David Lacey, M.D., Amgen Research, Thousand Oaks, Calif. on Expedition 15. (p122-123)

CBTM-2 examined the effectiveness of an experimental therapeutic in preventing muscle loss in mice that were exposed to microgravity.


Certain T- and B-cell counts from the spleens of the flight animals were also low, and the natural killer cells were increased.
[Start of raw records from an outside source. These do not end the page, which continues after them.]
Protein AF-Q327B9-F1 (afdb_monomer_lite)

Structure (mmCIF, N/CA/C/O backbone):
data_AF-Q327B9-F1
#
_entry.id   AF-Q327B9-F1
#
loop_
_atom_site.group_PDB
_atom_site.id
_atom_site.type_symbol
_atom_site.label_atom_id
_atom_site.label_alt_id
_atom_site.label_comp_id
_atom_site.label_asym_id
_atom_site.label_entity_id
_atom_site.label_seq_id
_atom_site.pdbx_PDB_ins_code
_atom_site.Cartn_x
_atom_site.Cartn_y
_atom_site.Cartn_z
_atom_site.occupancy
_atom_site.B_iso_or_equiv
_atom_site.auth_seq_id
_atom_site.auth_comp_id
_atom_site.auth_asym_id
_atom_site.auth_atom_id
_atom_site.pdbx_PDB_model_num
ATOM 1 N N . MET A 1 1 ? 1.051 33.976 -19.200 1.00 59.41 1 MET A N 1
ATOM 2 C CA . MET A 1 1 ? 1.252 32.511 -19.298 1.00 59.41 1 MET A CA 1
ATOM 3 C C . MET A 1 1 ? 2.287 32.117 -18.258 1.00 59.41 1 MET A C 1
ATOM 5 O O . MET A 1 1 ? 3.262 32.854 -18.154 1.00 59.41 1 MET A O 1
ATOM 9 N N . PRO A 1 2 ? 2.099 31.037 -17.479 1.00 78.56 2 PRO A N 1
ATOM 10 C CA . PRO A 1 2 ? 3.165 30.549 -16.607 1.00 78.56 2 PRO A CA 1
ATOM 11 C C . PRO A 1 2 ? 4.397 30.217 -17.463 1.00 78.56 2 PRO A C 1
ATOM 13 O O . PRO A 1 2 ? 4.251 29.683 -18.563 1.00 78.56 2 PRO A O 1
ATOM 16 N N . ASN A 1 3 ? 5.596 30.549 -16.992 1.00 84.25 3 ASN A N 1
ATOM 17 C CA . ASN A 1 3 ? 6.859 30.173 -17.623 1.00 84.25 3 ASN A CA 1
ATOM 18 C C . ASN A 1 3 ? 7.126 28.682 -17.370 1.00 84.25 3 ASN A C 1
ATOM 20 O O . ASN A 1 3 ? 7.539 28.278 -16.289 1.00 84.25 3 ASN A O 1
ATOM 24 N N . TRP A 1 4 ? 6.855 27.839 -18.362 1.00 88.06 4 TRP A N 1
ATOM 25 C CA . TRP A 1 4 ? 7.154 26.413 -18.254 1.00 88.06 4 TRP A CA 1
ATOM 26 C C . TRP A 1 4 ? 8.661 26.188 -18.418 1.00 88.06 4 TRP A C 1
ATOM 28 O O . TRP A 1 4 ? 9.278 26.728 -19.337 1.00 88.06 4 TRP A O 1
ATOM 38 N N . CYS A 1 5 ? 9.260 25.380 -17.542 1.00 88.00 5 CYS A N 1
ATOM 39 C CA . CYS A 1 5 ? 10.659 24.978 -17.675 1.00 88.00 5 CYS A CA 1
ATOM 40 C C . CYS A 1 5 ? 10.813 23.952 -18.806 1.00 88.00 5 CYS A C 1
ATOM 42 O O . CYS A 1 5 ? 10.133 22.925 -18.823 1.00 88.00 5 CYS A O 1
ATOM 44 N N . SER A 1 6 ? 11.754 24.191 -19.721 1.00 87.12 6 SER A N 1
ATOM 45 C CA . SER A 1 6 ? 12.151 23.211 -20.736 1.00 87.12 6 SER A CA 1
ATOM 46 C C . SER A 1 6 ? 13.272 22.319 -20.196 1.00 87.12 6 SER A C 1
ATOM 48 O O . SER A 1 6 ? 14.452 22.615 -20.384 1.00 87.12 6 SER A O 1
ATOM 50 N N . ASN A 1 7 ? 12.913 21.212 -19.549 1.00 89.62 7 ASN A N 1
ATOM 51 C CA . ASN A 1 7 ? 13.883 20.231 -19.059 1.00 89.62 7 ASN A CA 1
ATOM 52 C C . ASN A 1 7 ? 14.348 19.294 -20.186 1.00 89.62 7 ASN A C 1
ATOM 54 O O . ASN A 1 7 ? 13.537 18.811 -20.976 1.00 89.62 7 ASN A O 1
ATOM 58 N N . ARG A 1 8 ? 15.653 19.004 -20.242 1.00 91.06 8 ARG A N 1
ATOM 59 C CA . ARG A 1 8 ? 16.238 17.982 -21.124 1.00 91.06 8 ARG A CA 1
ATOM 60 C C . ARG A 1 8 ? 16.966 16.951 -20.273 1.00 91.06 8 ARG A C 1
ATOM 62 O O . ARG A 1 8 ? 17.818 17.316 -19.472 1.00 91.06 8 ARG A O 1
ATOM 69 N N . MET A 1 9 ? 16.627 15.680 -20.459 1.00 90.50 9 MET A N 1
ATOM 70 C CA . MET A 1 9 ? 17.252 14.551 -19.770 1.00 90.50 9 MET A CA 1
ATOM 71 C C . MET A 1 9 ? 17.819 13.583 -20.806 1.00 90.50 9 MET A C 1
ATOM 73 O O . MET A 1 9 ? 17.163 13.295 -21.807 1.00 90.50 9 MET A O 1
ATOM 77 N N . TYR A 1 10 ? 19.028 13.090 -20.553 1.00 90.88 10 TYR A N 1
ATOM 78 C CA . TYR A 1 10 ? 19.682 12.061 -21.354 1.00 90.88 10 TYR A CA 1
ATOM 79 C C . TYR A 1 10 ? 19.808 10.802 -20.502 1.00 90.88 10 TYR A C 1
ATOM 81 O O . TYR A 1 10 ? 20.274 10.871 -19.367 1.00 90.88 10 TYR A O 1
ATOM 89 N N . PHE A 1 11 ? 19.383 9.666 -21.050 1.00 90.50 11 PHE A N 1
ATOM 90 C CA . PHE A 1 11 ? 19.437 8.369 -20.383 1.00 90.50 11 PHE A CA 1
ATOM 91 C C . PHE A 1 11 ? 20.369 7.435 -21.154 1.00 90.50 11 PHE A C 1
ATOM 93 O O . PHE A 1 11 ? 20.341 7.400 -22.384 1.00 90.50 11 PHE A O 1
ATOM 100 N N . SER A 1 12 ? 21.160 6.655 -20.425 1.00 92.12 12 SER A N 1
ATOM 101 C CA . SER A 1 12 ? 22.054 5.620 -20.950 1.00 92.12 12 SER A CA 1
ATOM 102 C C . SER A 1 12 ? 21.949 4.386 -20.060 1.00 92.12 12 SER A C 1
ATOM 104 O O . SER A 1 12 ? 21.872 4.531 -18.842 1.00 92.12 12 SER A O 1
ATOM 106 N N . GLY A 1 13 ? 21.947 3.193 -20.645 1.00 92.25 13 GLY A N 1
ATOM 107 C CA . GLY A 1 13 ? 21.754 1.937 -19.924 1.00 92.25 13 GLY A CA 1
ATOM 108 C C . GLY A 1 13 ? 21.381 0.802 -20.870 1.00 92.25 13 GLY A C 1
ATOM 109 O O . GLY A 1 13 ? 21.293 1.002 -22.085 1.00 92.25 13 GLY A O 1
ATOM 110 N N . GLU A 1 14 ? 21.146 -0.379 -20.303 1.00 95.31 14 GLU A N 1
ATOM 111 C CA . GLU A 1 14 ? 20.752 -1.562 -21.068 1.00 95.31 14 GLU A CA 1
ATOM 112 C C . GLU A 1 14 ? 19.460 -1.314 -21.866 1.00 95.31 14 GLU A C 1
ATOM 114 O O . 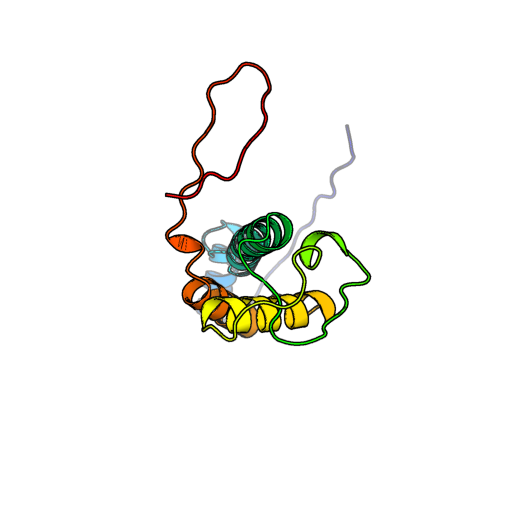GLU A 1 14 ? 18.540 -0.661 -21.353 1.00 95.31 14 GLU A O 1
ATOM 119 N N . PRO A 1 15 ? 19.320 -1.872 -23.087 1.00 93.19 15 PRO A N 1
ATOM 120 C CA . PRO A 1 15 ? 18.130 -1.676 -23.916 1.00 93.19 15 PRO A CA 1
ATOM 121 C C . PRO A 1 15 ? 16.812 -1.974 -23.186 1.00 93.19 15 PRO A C 1
ATOM 123 O O . PRO A 1 15 ? 15.825 -1.272 -23.400 1.00 93.19 15 PRO A O 1
ATOM 126 N N . ALA A 1 16 ? 16.807 -2.958 -22.278 1.00 93.56 16 ALA A N 1
ATOM 127 C CA . ALA A 1 16 ? 15.651 -3.304 -21.451 1.00 93.56 16 ALA A CA 1
ATOM 128 C C . ALA A 1 16 ? 15.255 -2.185 -20.464 1.00 93.56 16 ALA A C 1
ATOM 130 O O . ALA A 1 16 ? 14.075 -1.872 -20.327 1.00 93.56 16 ALA A O 1
ATOM 131 N N . GLN A 1 17 ? 16.227 -1.531 -19.823 1.00 92.50 17 GLN A N 1
ATOM 132 C CA . GLN A 1 17 ? 15.973 -0.419 -18.896 1.00 92.50 17 GLN A CA 1
ATOM 133 C C . GLN A 1 17 ? 15.499 0.828 -19.650 1.00 92.50 17 GLN A C 1
ATOM 135 O O . GLN A 1 17 ? 14.555 1.497 -19.232 1.00 92.50 17 GLN A O 1
ATOM 140 N N . ILE A 1 18 ? 16.105 1.111 -20.809 1.00 93.25 18 ILE A N 1
ATOM 141 C CA . ILE A 1 18 ? 15.672 2.205 -21.688 1.00 93.25 18 ILE A CA 1
ATOM 142 C C . ILE A 1 18 ? 14.248 1.961 -22.205 1.00 93.25 18 ILE A C 1
ATOM 144 O O . ILE A 1 18 ? 13.461 2.905 -22.302 1.00 93.25 18 ILE A O 1
ATOM 148 N N . ALA A 1 19 ? 13.893 0.711 -22.520 1.00 92.06 19 ALA A N 1
ATOM 149 C CA . ALA A 1 19 ? 12.531 0.349 -22.896 1.00 92.06 19 ALA A CA 1
ATOM 150 C C . ALA A 1 19 ? 11.535 0.627 -21.758 1.00 92.06 19 ALA A C 1
ATOM 152 O O . ALA A 1 19 ? 10.479 1.201 -22.020 1.00 92.06 19 ALA A O 1
ATOM 153 N N . GLU A 1 20 ? 11.884 0.321 -20.506 1.00 90.00 20 GLU A N 1
ATOM 154 C CA . GLU A 1 20 ? 11.017 0.603 -19.355 1.00 90.00 20 GLU A CA 1
ATOM 155 C C . GLU A 1 20 ? 10.846 2.109 -19.098 1.00 90.00 20 GLU A C 1
ATOM 157 O O . GLU A 1 20 ? 9.723 2.582 -18.921 1.00 90.00 20 GLU A O 1
ATOM 162 N N . ILE A 1 21 ? 11.916 2.906 -19.208 1.00 90.19 21 ILE A N 1
ATOM 163 C CA . ILE A 1 21 ? 11.827 4.376 -19.123 1.00 90.19 21 ILE A CA 1
ATOM 164 C C . ILE A 1 21 ? 10.915 4.931 -20.226 1.00 90.19 21 ILE A C 1
ATOM 166 O O . ILE A 1 21 ? 10.085 5.806 -19.970 1.00 90.19 21 ILE A O 1
ATOM 170 N N . LYS A 1 22 ? 11.018 4.412 -21.456 1.00 91.44 22 LYS A N 1
ATOM 171 C CA . LYS A 1 22 ? 10.131 4.802 -22.565 1.00 91.44 22 LYS A CA 1
ATOM 172 C C . LYS A 1 22 ? 8.675 4.422 -22.296 1.00 91.44 22 LYS A C 1
ATOM 174 O O . LYS A 1 22 ? 7.777 5.202 -22.620 1.00 91.44 22 LYS A O 1
ATOM 179 N N . ARG A 1 23 ? 8.418 3.259 -21.691 1.00 91.75 23 ARG A N 1
ATOM 180 C CA . ARG A 1 23 ? 7.066 2.857 -21.271 1.00 91.75 23 ARG A CA 1
ATOM 181 C C . ARG A 1 23 ? 6.515 3.795 -20.202 1.00 91.75 23 ARG A C 1
ATOM 183 O O . ARG A 1 23 ? 5.368 4.216 -20.315 1.00 91.75 23 ARG A O 1
ATOM 190 N N . LEU A 1 24 ? 7.330 4.185 -19.224 1.00 88.25 24 LEU A N 1
ATOM 191 C CA . LEU A 1 24 ? 6.936 5.161 -18.208 1.00 88.25 24 LEU A CA 1
ATOM 192 C C . LEU A 1 24 ? 6.619 6.528 -18.837 1.00 88.25 24 LEU A C 1
ATOM 194 O O . LEU A 1 24 ? 5.552 7.084 -18.593 1.00 88.25 24 LEU A O 1
ATOM 198 N N . ALA A 1 25 ? 7.502 7.037 -19.702 1.00 89.06 25 ALA A N 1
ATOM 199 C CA . ALA A 1 25 ? 7.351 8.340 -20.355 1.00 89.06 25 ALA A CA 1
ATOM 200 C C . ALA A 1 25 ? 6.144 8.414 -21.307 1.00 89.06 25 ALA A C 1
ATOM 202 O O . ALA A 1 25 ? 5.536 9.471 -21.454 1.00 89.06 25 ALA A O 1
ATOM 203 N N . SER A 1 26 ? 5.784 7.294 -21.940 1.00 91.94 26 SER A N 1
ATOM 204 C CA . SER A 1 26 ? 4.593 7.187 -22.796 1.00 91.94 26 SER A CA 1
ATOM 205 C C . SER A 1 26 ? 3.298 6.920 -22.020 1.00 91.94 26 SER A C 1
ATOM 207 O O . SER A 1 26 ? 2.228 6.894 -22.624 1.00 91.94 26 SER A O 1
ATOM 209 N N . GLY A 1 27 ? 3.368 6.719 -20.699 1.00 87.94 27 GLY A N 1
ATOM 210 C CA . GLY A 1 27 ? 2.210 6.360 -19.877 1.00 87.94 27 GLY A CA 1
ATOM 211 C C . GLY A 1 27 ? 1.731 4.916 -20.066 1.00 87.94 27 GLY A C 1
ATOM 212 O O . GLY A 1 27 ? 0.617 4.587 -19.670 1.00 87.94 27 GLY A O 1
ATOM 213 N N . ALA A 1 28 ? 2.555 4.043 -20.654 1.00 86.56 28 ALA A N 1
ATOM 214 C CA . ALA A 1 28 ? 2.245 2.630 -20.884 1.00 86.56 28 ALA A CA 1
ATOM 215 C C . ALA A 1 28 ? 2.450 1.737 -19.640 1.00 86.56 28 ALA A C 1
ATOM 217 O O . ALA A 1 28 ? 2.216 0.526 -19.696 1.00 86.56 28 ALA A O 1
ATOM 218 N N . VAL A 1 29 ? 2.907 2.308 -18.522 1.00 82.25 29 VAL A N 1
ATOM 219 C CA . VAL A 1 29 ? 2.999 1.632 -17.220 1.00 82.25 29 VAL A CA 1
ATOM 220 C C . VAL A 1 29 ? 1.721 1.916 -16.438 1.00 82.25 29 VAL A C 1
ATOM 222 O O . VAL A 1 29 ? 1.353 3.074 -16.255 1.00 82.25 29 VAL A O 1
ATOM 225 N N . THR A 1 30 ? 1.039 0.869 -15.964 1.00 79.50 30 THR A N 1
ATOM 226 C CA . THR A 1 30 ? -0.161 1.033 -15.130 1.00 79.50 30 THR A CA 1
ATOM 227 C C . THR A 1 30 ? 0.262 1.469 -13.726 1.00 79.50 30 THR A C 1
ATOM 229 O O . THR A 1 30 ? 0.922 0.694 -13.035 1.00 79.50 30 THR A O 1
ATOM 232 N N . PRO A 1 31 ? -0.098 2.680 -13.265 1.00 81.69 31 PRO A N 1
ATOM 233 C CA . PRO A 1 31 ? 0.302 3.145 -11.945 1.00 81.69 31 PRO A CA 1
ATOM 234 C C . PRO A 1 31 ? -0.467 2.390 -10.855 1.00 81.69 31 PRO A C 1
ATOM 236 O O . PRO A 1 31 ? -1.632 2.695 -10.593 1.00 81.69 31 PRO A O 1
ATOM 239 N N . LEU A 1 32 ? 0.185 1.430 -10.190 1.00 88.06 32 LEU A N 1
ATOM 240 C CA . LEU A 1 32 ? -0.412 0.670 -9.083 1.00 88.06 32 LEU A CA 1
ATOM 241 C C . LEU A 1 32 ? -0.901 1.586 -7.954 1.00 88.06 32 LEU A C 1
ATOM 243 O O . LEU A 1 32 ? -1.987 1.369 -7.420 1.00 88.06 32 LEU A O 1
ATOM 247 N N . TYR A 1 33 ? -0.174 2.674 -7.678 1.00 87.44 33 TYR A N 1
ATOM 248 C CA . TYR A 1 33 ? -0.587 3.670 -6.689 1.00 87.44 33 TYR A CA 1
ATOM 249 C C . TYR A 1 33 ? -1.967 4.259 -7.010 1.00 87.44 33 TYR A C 1
ATOM 251 O O . TYR A 1 33 ? -2.769 4.457 -6.107 1.00 87.44 33 TYR A O 1
ATOM 259 N N . ARG A 1 34 ? -2.293 4.489 -8.294 1.00 87.56 34 ARG A N 1
ATOM 260 C CA . ARG A 1 34 ? -3.587 5.063 -8.696 1.00 87.56 34 ARG A CA 1
ATOM 261 C C . ARG A 1 34 ? -4.724 4.099 -8.377 1.00 87.56 34 ARG A C 1
ATOM 263 O O . ARG A 1 34 ? -5.780 4.527 -7.917 1.00 87.56 34 ARG A O 1
ATOM 270 N N . ARG A 1 35 ? -4.505 2.805 -8.615 1.00 89.50 35 ARG A N 1
ATOM 271 C CA . ARG A 1 35 ? -5.450 1.752 -8.236 1.00 89.50 35 ARG A CA 1
ATOM 272 C C . ARG A 1 35 ? -5.638 1.726 -6.720 1.00 89.50 35 ARG A C 1
ATOM 274 O O . ARG A 1 35 ? -6.770 1.854 -6.269 1.00 89.50 35 ARG A O 1
ATOM 281 N N . ALA A 1 36 ? -4.545 1.651 -5.961 1.00 90.88 36 ALA A N 1
ATOM 282 C CA . ALA A 1 36 ? -4.581 1.626 -4.501 1.00 90.88 36 ALA A CA 1
ATOM 283 C C . ALA A 1 36 ? -5.281 2.867 -3.915 1.00 90.88 36 ALA A C 1
ATOM 285 O O . ALA A 1 36 ? -6.069 2.747 -2.981 1.00 90.88 36 ALA A O 1
ATOM 286 N N . THR A 1 37 ? -5.071 4.055 -4.497 1.00 90.62 37 THR A N 1
ATOM 287 C CA . THR A 1 37 ? -5.791 5.278 -4.108 1.00 90.62 37 THR A CA 1
ATOM 288 C C . THR A 1 37 ? -7.293 5.161 -4.370 1.00 90.62 37 THR A C 1
ATOM 290 O O . THR A 1 37 ? -8.086 5.450 -3.479 1.00 90.62 37 THR A O 1
ATOM 293 N N . ASN A 1 38 ? -7.708 4.713 -5.559 1.00 88.44 38 ASN A N 1
ATOM 294 C CA . ASN A 1 38 ? -9.129 4.571 -5.894 1.00 88.44 38 ASN A CA 1
ATOM 295 C C . ASN A 1 38 ? -9.836 3.536 -5.004 1.00 88.44 38 ASN A C 1
ATOM 297 O O . ASN A 1 38 ? -10.949 3.775 -4.540 1.00 88.44 38 ASN A O 1
ATOM 301 N N . GLU A 1 39 ? -9.185 2.403 -4.751 1.00 91.94 39 GLU A N 1
ATOM 302 C CA . GLU A 1 39 ? -9.673 1.345 -3.860 1.00 91.94 39 GLU A CA 1
ATOM 303 C C . GLU A 1 39 ? -9.742 1.833 -2.404 1.00 91.94 39 GLU A C 1
ATOM 305 O O . GLU A 1 39 ? -10.744 1.619 -1.719 1.00 91.94 39 GLU A O 1
ATOM 310 N N . GLY A 1 40 ? -8.739 2.594 -1.957 1.00 90.62 40 GLY A N 1
ATOM 311 C CA . GLY A 1 40 ? -8.733 3.241 -0.647 1.00 90.62 40 GLY A CA 1
ATOM 312 C C . GLY A 1 40 ? -9.860 4.262 -0.470 1.00 90.62 40 GLY A C 1
ATOM 313 O O . GLY A 1 40 ? -10.498 4.285 0.577 1.00 90.62 40 GLY A O 1
ATOM 314 N N . ILE A 1 41 ? -10.179 5.058 -1.496 1.00 89.19 41 ILE A N 1
ATOM 315 C CA . ILE A 1 41 ? -11.330 5.978 -1.462 1.00 89.19 41 ILE A CA 1
ATOM 316 C C . ILE A 1 41 ? -12.639 5.202 -1.265 1.00 89.19 41 ILE A C 1
ATOM 318 O O . ILE A 1 41 ? -13.496 5.626 -0.492 1.00 89.19 41 ILE A O 1
ATOM 322 N N . GLN A 1 42 ? -12.801 4.050 -1.920 1.00 89.00 42 GLN A N 1
ATOM 323 C CA . GLN A 1 42 ? -13.997 3.223 -1.739 1.00 89.00 42 GLN A CA 1
ATOM 324 C C . GLN A 1 42 ? -14.113 2.686 -0.309 1.00 89.00 42 GLN A C 1
ATOM 326 O O . GLN A 1 42 ? -15.191 2.771 0.276 1.00 89.00 42 GLN A O 1
ATOM 331 N N . LEU A 1 43 ? -13.013 2.190 0.267 1.00 89.94 43 LEU A N 1
ATOM 332 C CA . LEU A 1 43 ? -12.968 1.730 1.660 1.00 89.94 43 LEU A CA 1
ATOM 333 C C . LEU A 1 43 ? -13.269 2.867 2.638 1.00 89.94 43 LEU A C 1
ATOM 335 O O . LEU A 1 43 ? -14.080 2.697 3.545 1.00 89.94 43 LEU A O 1
ATOM 339 N N . PHE A 1 44 ? -12.684 4.045 2.413 1.00 89.00 44 PHE A N 1
ATOM 340 C CA . PHE A 1 44 ? -12.936 5.236 3.218 1.00 89.00 44 PHE A CA 1
ATOM 341 C C . PHE A 1 44 ? -14.422 5.613 3.234 1.00 89.00 44 PHE A C 1
ATOM 343 O O . PHE A 1 44 ? -14.992 5.887 4.292 1.00 89.00 44 PHE A O 1
ATOM 350 N N . LEU A 1 45 ? -15.068 5.604 2.065 1.00 87.94 45 LEU A N 1
ATOM 351 C CA . LEU A 1 45 ? -16.485 5.941 1.932 1.00 87.94 45 LEU A CA 1
ATOM 352 C C . LEU A 1 45 ? -17.385 4.850 2.524 1.00 87.94 45 LEU A C 1
ATOM 354 O O . LEU A 1 45 ? -18.358 5.176 3.200 1.00 87.94 45 LEU A O 1
ATOM 358 N N . ALA A 1 46 ? -17.040 3.571 2.348 1.00 87.44 46 ALA A N 1
ATOM 359 C CA . ALA A 1 46 ? -17.756 2.456 2.966 1.00 87.44 46 ALA A CA 1
ATOM 360 C C . ALA A 1 46 ? -17.679 2.489 4.503 1.00 87.44 46 ALA A C 1
ATOM 362 O O . ALA A 1 46 ? -18.693 2.265 5.164 1.00 87.44 46 ALA A O 1
ATOM 363 N N . GLY A 1 47 ? -16.512 2.822 5.064 1.00 87.19 47 GLY A N 1
ATOM 364 C CA . GLY A 1 47 ? -16.322 3.018 6.503 1.00 87.19 47 GLY A CA 1
ATOM 365 C C . GLY A 1 47 ? -17.084 4.229 7.039 1.00 87.19 47 GLY A C 1
ATOM 366 O O . GLY A 1 47 ? -17.836 4.119 8.002 1.00 87.19 47 GLY A O 1
ATOM 367 N N . SER A 1 48 ? -16.985 5.369 6.348 1.00 86.00 48 SER A N 1
ATOM 368 C CA . SER A 1 48 ? -17.696 6.602 6.725 1.00 86.00 48 SER A CA 1
ATOM 369 C C . SER A 1 48 ? -19.216 6.448 6.692 1.00 86.00 48 SER A C 1
ATOM 371 O O . SER A 1 48 ? -19.923 7.065 7.483 1.00 86.00 48 SER A O 1
ATOM 373 N N . ALA A 1 49 ? -19.729 5.617 5.785 1.00 83.88 49 ALA A N 1
ATOM 374 C CA . ALA A 1 49 ? -21.150 5.322 5.690 1.00 83.88 49 ALA A CA 1
ATOM 375 C C . ALA A 1 49 ? -21.600 4.185 6.640 1.00 83.88 49 ALA A C 1
ATOM 377 O O . ALA A 1 49 ? -22.786 3.877 6.701 1.00 83.88 49 ALA A O 1
ATOM 378 N N . GLY A 1 50 ? -20.674 3.592 7.407 1.00 83.62 50 GLY A N 1
ATOM 379 C CA . GLY A 1 50 ? -20.948 2.606 8.457 1.00 83.62 50 GLY A CA 1
ATOM 380 C C . GLY A 1 50 ? -21.083 1.155 7.991 1.00 83.62 50 GLY A C 1
ATOM 381 O O . GLY A 1 50 ? -21.486 0.302 8.776 1.00 83.62 50 GLY A O 1
ATOM 382 N N . PHE A 1 51 ? -20.735 0.854 6.738 1.00 84.00 51 PHE A N 1
ATOM 383 C CA . PHE A 1 51 ? -20.838 -0.500 6.169 1.00 84.00 51 PHE A CA 1
ATOM 384 C C . PHE A 1 51 ? -19.641 -1.380 6.465 1.00 84.00 51 PHE A C 1
ATOM 386 O O . PHE A 1 51 ? -19.727 -2.599 6.339 1.00 84.00 51 PHE A O 1
ATOM 393 N N . LEU A 1 52 ? -18.522 -0.748 6.790 1.00 85.88 52 LEU A N 1
ATOM 394 C CA . LEU A 1 52 ? -17.348 -1.395 7.334 1.00 85.88 52 LEU A CA 1
ATOM 395 C C . LEU A 1 52 ? -17.081 -0.750 8.685 1.00 85.88 52 LEU A C 1
ATOM 397 O O . LEU A 1 52 ? -17.124 0.472 8.828 1.00 85.88 52 LEU A O 1
ATOM 401 N N . GLN A 1 53 ? -16.853 -1.585 9.682 1.00 86.50 53 GLN A N 1
ATOM 402 C CA . GLN A 1 53 ? -16.648 -1.166 11.057 1.00 86.50 53 GLN A CA 1
ATOM 403 C C . GLN A 1 53 ? -15.293 -1.673 11.530 1.00 86.50 53 GLN A C 1
ATOM 405 O O . GLN A 1 53 ? -14.800 -2.707 11.076 1.00 86.50 53 GLN A O 1
ATOM 410 N N . ILE A 1 54 ? -14.680 -0.950 12.461 1.00 87.12 54 ILE A N 1
ATOM 411 C CA . ILE A 1 54 ? -13.406 -1.373 13.039 1.00 87.12 54 ILE A CA 1
ATOM 412 C C . ILE A 1 54 ? -13.622 -2.578 13.966 1.00 87.12 54 ILE A C 1
ATOM 414 O O . ILE A 1 54 ? -14.617 -2.651 14.686 1.00 87.12 54 ILE A O 1
ATOM 418 N N . THR A 1 55 ? -12.700 -3.538 13.972 1.00 85.62 55 THR A N 1
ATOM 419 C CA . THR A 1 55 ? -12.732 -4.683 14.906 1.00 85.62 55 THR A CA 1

Analysis of cancer-related genes in the thymus from the flight animals showed that 30 out of 84 genes were expressed differently after flight.

These results were published here: Gridley DS, Slater JM, Luo-Owen X, Rizvi A, Chapes SK, Stodieck LS, Ferguson VL, Pecaut MJ. Spaceflight effects on T lymphocyte distribution, function and gene expression. J Appl Physiol. 2008 Nov 6.

Overall, the results indicate that long term space flight poses two serious problems for astronauts: their immune system becomes less capable under microgravity; and the bugs become more capable.

These problems will need to be resolved before humanity ventures very far into the Solar System.